Meu primeiro problema com essa história foi não conseguir acreditar na ingenuidade desses personagens. Desde o início somos apresentados à história do nascimento e da infância de Raimundo e entendemos a circunstâncias pelas quais ele desconhece sua origem. Mas Raimundo chama atenção onde vai pela cor de sua pele e, mesmo quando é inserido numa sociedade escravista, sabendo que é filho de um homem branco, sequer suspeita que sua mãe foi mulher negra escravizada.

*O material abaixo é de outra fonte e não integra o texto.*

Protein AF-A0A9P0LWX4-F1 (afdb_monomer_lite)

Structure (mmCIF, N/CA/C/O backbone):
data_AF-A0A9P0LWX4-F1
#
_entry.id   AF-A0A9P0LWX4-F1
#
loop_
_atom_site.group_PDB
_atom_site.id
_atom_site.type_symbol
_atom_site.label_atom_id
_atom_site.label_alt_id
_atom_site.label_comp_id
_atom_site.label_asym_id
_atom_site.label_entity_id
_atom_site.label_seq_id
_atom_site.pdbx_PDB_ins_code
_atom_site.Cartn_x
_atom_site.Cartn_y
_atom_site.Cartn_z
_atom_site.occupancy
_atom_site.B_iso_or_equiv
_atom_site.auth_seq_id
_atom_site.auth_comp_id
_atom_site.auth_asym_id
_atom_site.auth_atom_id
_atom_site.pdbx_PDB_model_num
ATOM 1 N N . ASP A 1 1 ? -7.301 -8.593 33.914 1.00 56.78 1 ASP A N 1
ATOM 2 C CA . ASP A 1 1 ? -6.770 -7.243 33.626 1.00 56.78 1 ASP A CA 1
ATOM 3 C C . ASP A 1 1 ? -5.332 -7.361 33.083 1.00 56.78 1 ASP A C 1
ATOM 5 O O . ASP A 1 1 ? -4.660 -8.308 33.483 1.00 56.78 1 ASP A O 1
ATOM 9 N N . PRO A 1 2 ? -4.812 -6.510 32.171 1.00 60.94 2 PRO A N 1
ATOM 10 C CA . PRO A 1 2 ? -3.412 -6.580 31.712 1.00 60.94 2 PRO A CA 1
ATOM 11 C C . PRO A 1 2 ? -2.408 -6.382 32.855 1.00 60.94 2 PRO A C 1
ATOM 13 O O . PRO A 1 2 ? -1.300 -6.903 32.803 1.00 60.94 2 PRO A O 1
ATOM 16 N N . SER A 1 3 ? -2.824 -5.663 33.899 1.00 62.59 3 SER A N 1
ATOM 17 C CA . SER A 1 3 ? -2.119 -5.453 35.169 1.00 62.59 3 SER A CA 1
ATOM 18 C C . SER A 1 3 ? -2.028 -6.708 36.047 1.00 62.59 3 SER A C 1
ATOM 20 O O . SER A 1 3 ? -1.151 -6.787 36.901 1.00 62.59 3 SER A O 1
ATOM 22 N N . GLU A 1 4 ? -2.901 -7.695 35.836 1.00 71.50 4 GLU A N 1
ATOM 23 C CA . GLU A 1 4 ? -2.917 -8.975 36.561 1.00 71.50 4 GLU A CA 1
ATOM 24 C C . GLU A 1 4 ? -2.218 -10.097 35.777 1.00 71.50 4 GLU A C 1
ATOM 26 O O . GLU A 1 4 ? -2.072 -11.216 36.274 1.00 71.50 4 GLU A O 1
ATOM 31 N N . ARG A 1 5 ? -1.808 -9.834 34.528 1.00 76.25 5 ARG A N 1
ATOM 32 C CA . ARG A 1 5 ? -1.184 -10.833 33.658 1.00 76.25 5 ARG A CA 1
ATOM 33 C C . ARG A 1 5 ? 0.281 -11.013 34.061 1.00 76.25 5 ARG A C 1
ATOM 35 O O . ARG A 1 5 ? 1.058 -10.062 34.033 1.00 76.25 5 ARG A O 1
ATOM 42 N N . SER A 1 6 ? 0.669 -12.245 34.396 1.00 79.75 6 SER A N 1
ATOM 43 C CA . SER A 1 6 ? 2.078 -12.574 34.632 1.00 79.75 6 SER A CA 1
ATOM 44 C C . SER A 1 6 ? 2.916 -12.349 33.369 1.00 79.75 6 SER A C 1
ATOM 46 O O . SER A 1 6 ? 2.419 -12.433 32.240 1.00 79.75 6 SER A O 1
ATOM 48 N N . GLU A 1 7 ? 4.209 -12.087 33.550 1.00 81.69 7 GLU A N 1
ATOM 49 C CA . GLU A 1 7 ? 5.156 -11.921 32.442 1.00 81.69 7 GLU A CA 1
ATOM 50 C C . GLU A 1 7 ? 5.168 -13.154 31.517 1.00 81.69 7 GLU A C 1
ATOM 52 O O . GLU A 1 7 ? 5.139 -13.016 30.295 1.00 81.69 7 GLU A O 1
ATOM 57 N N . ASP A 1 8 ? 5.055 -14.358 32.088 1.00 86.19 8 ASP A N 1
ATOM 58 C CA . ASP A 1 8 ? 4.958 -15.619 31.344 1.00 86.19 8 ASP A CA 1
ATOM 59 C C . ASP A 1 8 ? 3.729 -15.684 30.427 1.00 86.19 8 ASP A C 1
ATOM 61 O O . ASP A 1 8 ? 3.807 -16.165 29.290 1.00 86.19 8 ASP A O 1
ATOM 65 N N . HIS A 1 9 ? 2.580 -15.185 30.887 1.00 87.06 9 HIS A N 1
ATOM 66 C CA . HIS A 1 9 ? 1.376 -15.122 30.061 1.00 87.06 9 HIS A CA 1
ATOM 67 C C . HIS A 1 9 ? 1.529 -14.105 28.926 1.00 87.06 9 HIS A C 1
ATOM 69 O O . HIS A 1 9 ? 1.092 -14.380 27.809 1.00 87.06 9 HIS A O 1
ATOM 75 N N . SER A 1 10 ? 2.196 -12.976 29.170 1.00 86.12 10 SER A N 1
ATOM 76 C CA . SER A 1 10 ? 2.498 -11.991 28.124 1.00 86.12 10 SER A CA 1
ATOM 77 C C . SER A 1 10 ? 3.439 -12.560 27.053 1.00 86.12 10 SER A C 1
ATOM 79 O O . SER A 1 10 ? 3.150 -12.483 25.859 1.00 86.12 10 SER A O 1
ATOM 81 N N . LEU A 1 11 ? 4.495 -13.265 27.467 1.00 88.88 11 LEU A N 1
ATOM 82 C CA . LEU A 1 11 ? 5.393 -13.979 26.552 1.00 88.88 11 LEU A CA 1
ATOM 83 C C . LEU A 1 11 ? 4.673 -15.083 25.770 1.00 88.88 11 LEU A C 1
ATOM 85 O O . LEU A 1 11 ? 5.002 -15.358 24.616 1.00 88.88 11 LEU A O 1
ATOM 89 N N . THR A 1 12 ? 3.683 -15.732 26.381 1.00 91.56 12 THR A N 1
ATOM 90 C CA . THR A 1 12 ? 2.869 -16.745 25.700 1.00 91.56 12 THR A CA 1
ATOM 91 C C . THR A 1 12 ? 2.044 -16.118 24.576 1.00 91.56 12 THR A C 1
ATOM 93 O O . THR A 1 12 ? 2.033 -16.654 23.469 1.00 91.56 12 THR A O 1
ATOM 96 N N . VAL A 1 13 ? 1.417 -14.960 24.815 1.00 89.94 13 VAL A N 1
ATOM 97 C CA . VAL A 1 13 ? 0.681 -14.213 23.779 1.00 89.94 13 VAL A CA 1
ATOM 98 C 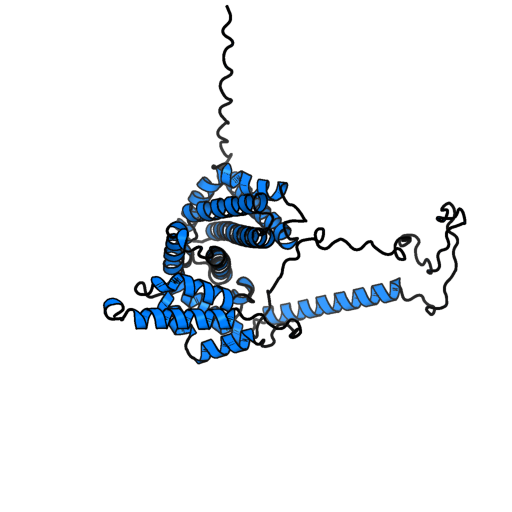C . VAL A 1 13 ? 1.615 -13.792 22.643 1.00 89.94 13 VAL A C 1
ATOM 100 O O . VAL A 1 13 ? 1.299 -14.025 21.476 1.00 89.94 13 VAL A O 1
ATOM 103 N N . GLU A 1 14 ? 2.795 -13.258 22.965 1.00 90.19 14 GLU A N 1
ATOM 104 C CA . GLU A 1 14 ? 3.805 -12.891 21.966 1.00 90.19 14 GLU A CA 1
ATOM 105 C C . GLU A 1 14 ? 4.198 -14.088 21.085 1.00 90.19 14 GLU A C 1
ATOM 107 O O . GLU A 1 14 ? 4.169 -14.008 19.856 1.00 90.19 14 GLU A O 1
ATOM 112 N N . ARG A 1 15 ? 4.488 -15.241 21.701 1.00 92.94 15 ARG A N 1
ATOM 113 C CA . ARG A 1 15 ? 4.847 -16.477 20.987 1.00 92.94 15 ARG A CA 1
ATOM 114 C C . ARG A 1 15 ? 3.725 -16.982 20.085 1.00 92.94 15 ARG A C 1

E da mesma forma, Ana Rosa, que viveu toda a vida nessa sociedade e numa família que faz questão de manter a branquitude a todo custo, também não suspeita em momento algum da origem de seu primo "amulatado".
Outra questão importante tem a ver com a construção de Ana Rosa, que foi incentivada pela mãe a só aceitar se casar por amor, e é a primeira a insistir num relacionamento com Raimundo. Toda a história prévia da mãe de Ana Rosa também é apresentada no inicio, dando a entender que Ana Rosa só se interessou por um homem negro porque não teve a educação "adequada" para um jovem branca e rica de sua época. Essa educação "errada" é o que provoca toda a tragédia da história e o que deixa Ana Rosa à beira da histeria nos acontecimentos finais.
Além do casal principal nada convincente, é uma história que se arrasta com poucos pontos de tensão. Boa parte do enredo consiste em visitas de parentes ou conhecidos da família de Ana Rosa e contém diálogos inúteis que se estendem por páginas e mais páginas. Em certo momento, cheguei mesmo a pular um desses trechos.
Minha conclusão, por fim, é de que o livro tenta denunciar as barreiras de uma sociedade escravista mas faz isso reproduzindo de forma violenta outras facetas da visão de mundo que critica.